I've got two nests made up now! I really don't want her to have them on my bed so I'm trying to provide has many nests as I possibly can. She has been having pre-contractions the past two nights. I think the does told her the doe code while she was an outside cat because she seems to enjoy the attention she gets when she does something that seems like it could be labor. 
I honestly thought she would have had them this week. We go to pick up a doeling this weekend. She is only about an hour away but we love the breeders and it will more than likely turn into about a 4 hour trip. So watch her have them Sunday. 
She has dropped so in pictures you can hardly tell she is pregnant. But I'll post one anyway lol














Then her in her favorite position to rest in. It looks really uncomfortable to me but what do I know I don't have a belly full of kittens lol


----------



## LibertysBoerGoatRanch

Just found these they show how big she really is! The last one cracks me up so much! 
!!


----------



## JK_Farms

She looks close! My friend had one cat that was pregnant and had 8 kittens. She made an appointment after the kittens were born to get her spade and they would fix her because she was pregnant again! So after that it was a while before she could get an appointment for her and all of her kittens to get fixed and they did an ultrasound before they would fix any of the cats and..... All 18 cats were guess what..... PREGNANT!! My friend had a rough time getting them fixed by the time it was all over I think she counted 96 cats! Now she only has three that are all fixed! She told me that was the last time she gets a cat that's "already" fixed!


----------



## LibertysBoerGoatRanch

Oh my! A rescue is willing to help get everyone fixed and vetted once they are here. Which really helps! I'm actually able to be excited knowing everyone will have everything they need.


----------



## luvmyherd

Great news. Kittens are just so much fun.


----------



## LibertysBoerGoatRanch

Thought I'd post an updated belly shot sense she still hasn't had them







She is getting huge! I'm not sure if she can get much bigger!!


----------



## Luckthebuck234

:shocked: She has a mess of kitties in there alright!


----------



## Steampunked

JK_Farms said:


> She made an appointment after the kittens were born to get her spade and they would fix her because she was pregnant again! So after that it was a while before she could get an appointment for her and all of her kittens to get fixed and they did an ultrasound before they would fix any of the cats and..... All 18 cats were guess what..... PREGNANT!! My friend had a rough time getting them fixed by the time it was all over I think she counted 96 cats!


Dear God. Ninety six. And so soon after her first litter, poor baby.
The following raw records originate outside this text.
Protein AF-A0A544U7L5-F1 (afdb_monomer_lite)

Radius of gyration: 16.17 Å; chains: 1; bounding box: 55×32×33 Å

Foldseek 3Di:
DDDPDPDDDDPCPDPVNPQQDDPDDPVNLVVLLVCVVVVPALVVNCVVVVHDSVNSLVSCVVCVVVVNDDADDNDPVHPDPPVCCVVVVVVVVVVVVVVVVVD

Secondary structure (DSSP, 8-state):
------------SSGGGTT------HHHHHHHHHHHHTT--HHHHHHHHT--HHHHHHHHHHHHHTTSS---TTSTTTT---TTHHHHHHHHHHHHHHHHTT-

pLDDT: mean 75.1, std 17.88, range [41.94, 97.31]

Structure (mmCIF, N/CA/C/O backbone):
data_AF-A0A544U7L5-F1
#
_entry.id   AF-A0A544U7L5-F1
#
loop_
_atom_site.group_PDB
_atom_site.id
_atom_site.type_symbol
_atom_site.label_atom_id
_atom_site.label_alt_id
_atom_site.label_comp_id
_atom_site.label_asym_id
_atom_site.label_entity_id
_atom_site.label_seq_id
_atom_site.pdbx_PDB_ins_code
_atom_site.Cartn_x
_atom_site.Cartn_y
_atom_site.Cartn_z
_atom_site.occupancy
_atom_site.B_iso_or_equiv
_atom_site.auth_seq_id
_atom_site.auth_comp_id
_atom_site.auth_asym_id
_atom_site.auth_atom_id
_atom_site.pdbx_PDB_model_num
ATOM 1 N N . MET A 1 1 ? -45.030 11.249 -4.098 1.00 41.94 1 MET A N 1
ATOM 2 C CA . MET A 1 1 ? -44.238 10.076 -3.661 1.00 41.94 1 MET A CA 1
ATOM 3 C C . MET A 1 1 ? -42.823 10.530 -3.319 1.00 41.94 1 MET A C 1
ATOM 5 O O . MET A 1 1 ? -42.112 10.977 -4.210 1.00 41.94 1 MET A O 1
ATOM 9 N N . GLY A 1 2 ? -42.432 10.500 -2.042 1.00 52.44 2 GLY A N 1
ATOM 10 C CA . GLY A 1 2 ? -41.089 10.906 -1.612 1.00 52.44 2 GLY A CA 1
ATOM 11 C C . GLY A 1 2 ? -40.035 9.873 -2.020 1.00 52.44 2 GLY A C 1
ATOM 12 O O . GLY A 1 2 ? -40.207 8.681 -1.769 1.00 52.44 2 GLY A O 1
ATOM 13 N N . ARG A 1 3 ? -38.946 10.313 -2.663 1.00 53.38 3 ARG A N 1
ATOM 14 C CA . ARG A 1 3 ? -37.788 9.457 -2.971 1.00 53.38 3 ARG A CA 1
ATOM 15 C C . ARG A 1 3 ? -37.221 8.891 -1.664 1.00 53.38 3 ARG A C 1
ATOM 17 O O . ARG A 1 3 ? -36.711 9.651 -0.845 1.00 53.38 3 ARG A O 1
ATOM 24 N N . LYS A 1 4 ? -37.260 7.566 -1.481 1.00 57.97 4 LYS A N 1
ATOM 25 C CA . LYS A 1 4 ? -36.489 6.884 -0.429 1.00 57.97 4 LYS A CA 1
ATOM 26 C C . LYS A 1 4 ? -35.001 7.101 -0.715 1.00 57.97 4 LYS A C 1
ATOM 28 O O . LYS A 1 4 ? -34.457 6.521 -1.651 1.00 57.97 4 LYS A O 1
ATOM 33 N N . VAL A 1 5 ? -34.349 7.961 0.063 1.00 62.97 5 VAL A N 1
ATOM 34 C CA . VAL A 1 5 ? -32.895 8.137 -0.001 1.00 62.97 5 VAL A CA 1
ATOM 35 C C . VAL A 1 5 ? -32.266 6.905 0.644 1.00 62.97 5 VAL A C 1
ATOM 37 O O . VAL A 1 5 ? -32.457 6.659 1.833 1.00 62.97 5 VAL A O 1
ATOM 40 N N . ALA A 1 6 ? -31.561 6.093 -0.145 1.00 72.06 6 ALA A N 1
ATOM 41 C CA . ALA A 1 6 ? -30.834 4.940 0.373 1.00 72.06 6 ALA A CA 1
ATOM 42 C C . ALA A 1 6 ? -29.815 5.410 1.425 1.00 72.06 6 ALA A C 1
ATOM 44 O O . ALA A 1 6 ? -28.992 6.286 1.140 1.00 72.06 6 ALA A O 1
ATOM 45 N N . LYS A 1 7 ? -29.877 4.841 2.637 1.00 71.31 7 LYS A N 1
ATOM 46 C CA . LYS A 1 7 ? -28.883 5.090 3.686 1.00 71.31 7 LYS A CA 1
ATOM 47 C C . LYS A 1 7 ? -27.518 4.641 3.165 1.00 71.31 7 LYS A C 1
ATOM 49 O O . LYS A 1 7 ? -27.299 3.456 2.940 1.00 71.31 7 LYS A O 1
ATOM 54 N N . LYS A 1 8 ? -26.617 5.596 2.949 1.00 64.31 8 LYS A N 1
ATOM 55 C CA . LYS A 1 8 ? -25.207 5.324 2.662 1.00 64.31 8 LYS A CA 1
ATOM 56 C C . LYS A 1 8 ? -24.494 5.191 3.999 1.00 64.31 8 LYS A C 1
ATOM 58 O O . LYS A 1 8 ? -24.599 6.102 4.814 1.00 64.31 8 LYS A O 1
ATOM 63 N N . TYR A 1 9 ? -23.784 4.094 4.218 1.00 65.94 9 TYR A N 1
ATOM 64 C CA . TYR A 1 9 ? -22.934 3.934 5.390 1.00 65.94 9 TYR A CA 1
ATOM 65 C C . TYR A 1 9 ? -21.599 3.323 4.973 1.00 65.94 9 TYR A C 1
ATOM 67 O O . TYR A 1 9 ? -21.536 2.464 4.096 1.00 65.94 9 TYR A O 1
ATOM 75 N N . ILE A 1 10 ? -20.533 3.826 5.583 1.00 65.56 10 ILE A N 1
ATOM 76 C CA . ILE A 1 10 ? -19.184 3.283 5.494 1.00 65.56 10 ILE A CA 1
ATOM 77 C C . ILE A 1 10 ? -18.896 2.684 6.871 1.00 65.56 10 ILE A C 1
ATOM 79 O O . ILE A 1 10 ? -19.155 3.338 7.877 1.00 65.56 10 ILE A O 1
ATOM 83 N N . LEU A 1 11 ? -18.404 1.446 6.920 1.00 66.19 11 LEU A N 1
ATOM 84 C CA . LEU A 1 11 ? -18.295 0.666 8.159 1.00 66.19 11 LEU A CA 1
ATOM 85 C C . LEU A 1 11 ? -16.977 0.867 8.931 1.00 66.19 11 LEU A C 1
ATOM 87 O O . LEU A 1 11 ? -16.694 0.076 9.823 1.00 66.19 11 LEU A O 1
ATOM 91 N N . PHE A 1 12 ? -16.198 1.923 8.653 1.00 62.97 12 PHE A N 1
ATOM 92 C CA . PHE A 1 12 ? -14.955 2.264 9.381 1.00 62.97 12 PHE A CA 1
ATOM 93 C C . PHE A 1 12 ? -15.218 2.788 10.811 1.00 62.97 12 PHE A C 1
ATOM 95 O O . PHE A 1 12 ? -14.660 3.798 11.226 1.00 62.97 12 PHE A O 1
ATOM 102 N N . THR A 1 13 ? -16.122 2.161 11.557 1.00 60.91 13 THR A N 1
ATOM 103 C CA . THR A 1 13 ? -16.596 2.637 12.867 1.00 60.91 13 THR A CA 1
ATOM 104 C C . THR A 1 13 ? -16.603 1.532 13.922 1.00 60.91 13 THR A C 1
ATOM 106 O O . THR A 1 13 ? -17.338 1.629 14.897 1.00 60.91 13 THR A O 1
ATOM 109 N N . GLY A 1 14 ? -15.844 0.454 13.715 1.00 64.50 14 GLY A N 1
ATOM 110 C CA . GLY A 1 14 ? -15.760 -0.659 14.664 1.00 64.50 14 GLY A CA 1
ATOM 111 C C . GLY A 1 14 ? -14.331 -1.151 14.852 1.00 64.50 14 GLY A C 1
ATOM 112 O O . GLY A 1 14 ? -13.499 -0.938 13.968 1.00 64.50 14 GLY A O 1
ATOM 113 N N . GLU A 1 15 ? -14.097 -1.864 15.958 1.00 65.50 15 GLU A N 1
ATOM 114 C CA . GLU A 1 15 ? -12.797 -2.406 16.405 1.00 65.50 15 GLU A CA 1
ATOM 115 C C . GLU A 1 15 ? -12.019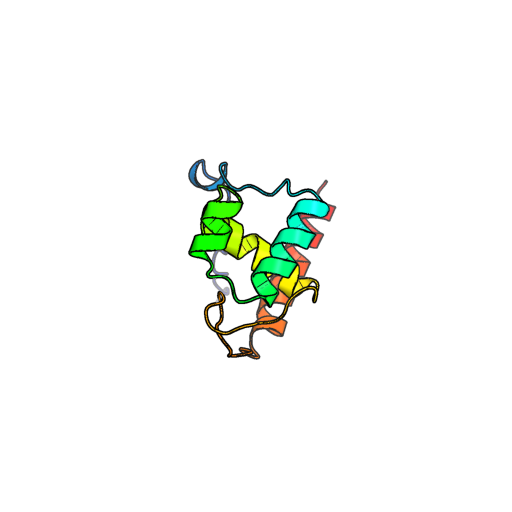 -3.136 15.297 1.00 65.50 15 GLU A C 1
ATOM 117 O O . GLU A 1 15 ? -10.797 -3.048 15.208 1.00 65.50 15 GLU A O 1
ATOM 122 N N . ALA A 1 16 ? -12.726 -3.786 14.364 1.00 64.69 16 ALA A N 1
ATOM 123 C CA . ALA A 1 16 ? -12.130 -4.452 13.204 1.00 64.69 16 ALA A CA 1
ATOM 124 C C . ALA A 1 16 ? -11.260 -3.533 12.313 1.00 64.69 16 ALA A C 1
ATOM 126 O O . ALA A 1 16 ? -10.432 -4.030 11.549 1.00 64.69 16 ALA A O 1
ATOM 127 N N . HIS A 1 17 ? -11.429 -2.210 12.400 1.00 66.56 17 HIS A N 1
ATOM 128 C CA . HIS A 1 17 ? -10.711 -1.215 11.598 1.00 66.56 17 HIS A CA 1
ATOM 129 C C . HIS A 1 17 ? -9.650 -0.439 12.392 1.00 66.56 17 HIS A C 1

My rescue was pregnant when her jerk of an owner dumped her at a vet, asking for her to be euthanised - looks like he was a backyard breeder, and didn't fancy shelling out the funds for a pregnant cat with cat flu. The vet took her into the back room, came out, and pretended he'd put her down!

She was fixed to make her adoptable, it's standard here, pregnant or not, unless they're really close to giving birth.

(We also got a little ginger baby because...well, kittens ARE adorable, just in case she would miss hers. OK, mostly because: Kitten).


----------



## LibertysBoerGoatRanch

Luckthebuck234 said:


> :shocked: She has a mess of kitties in there alright!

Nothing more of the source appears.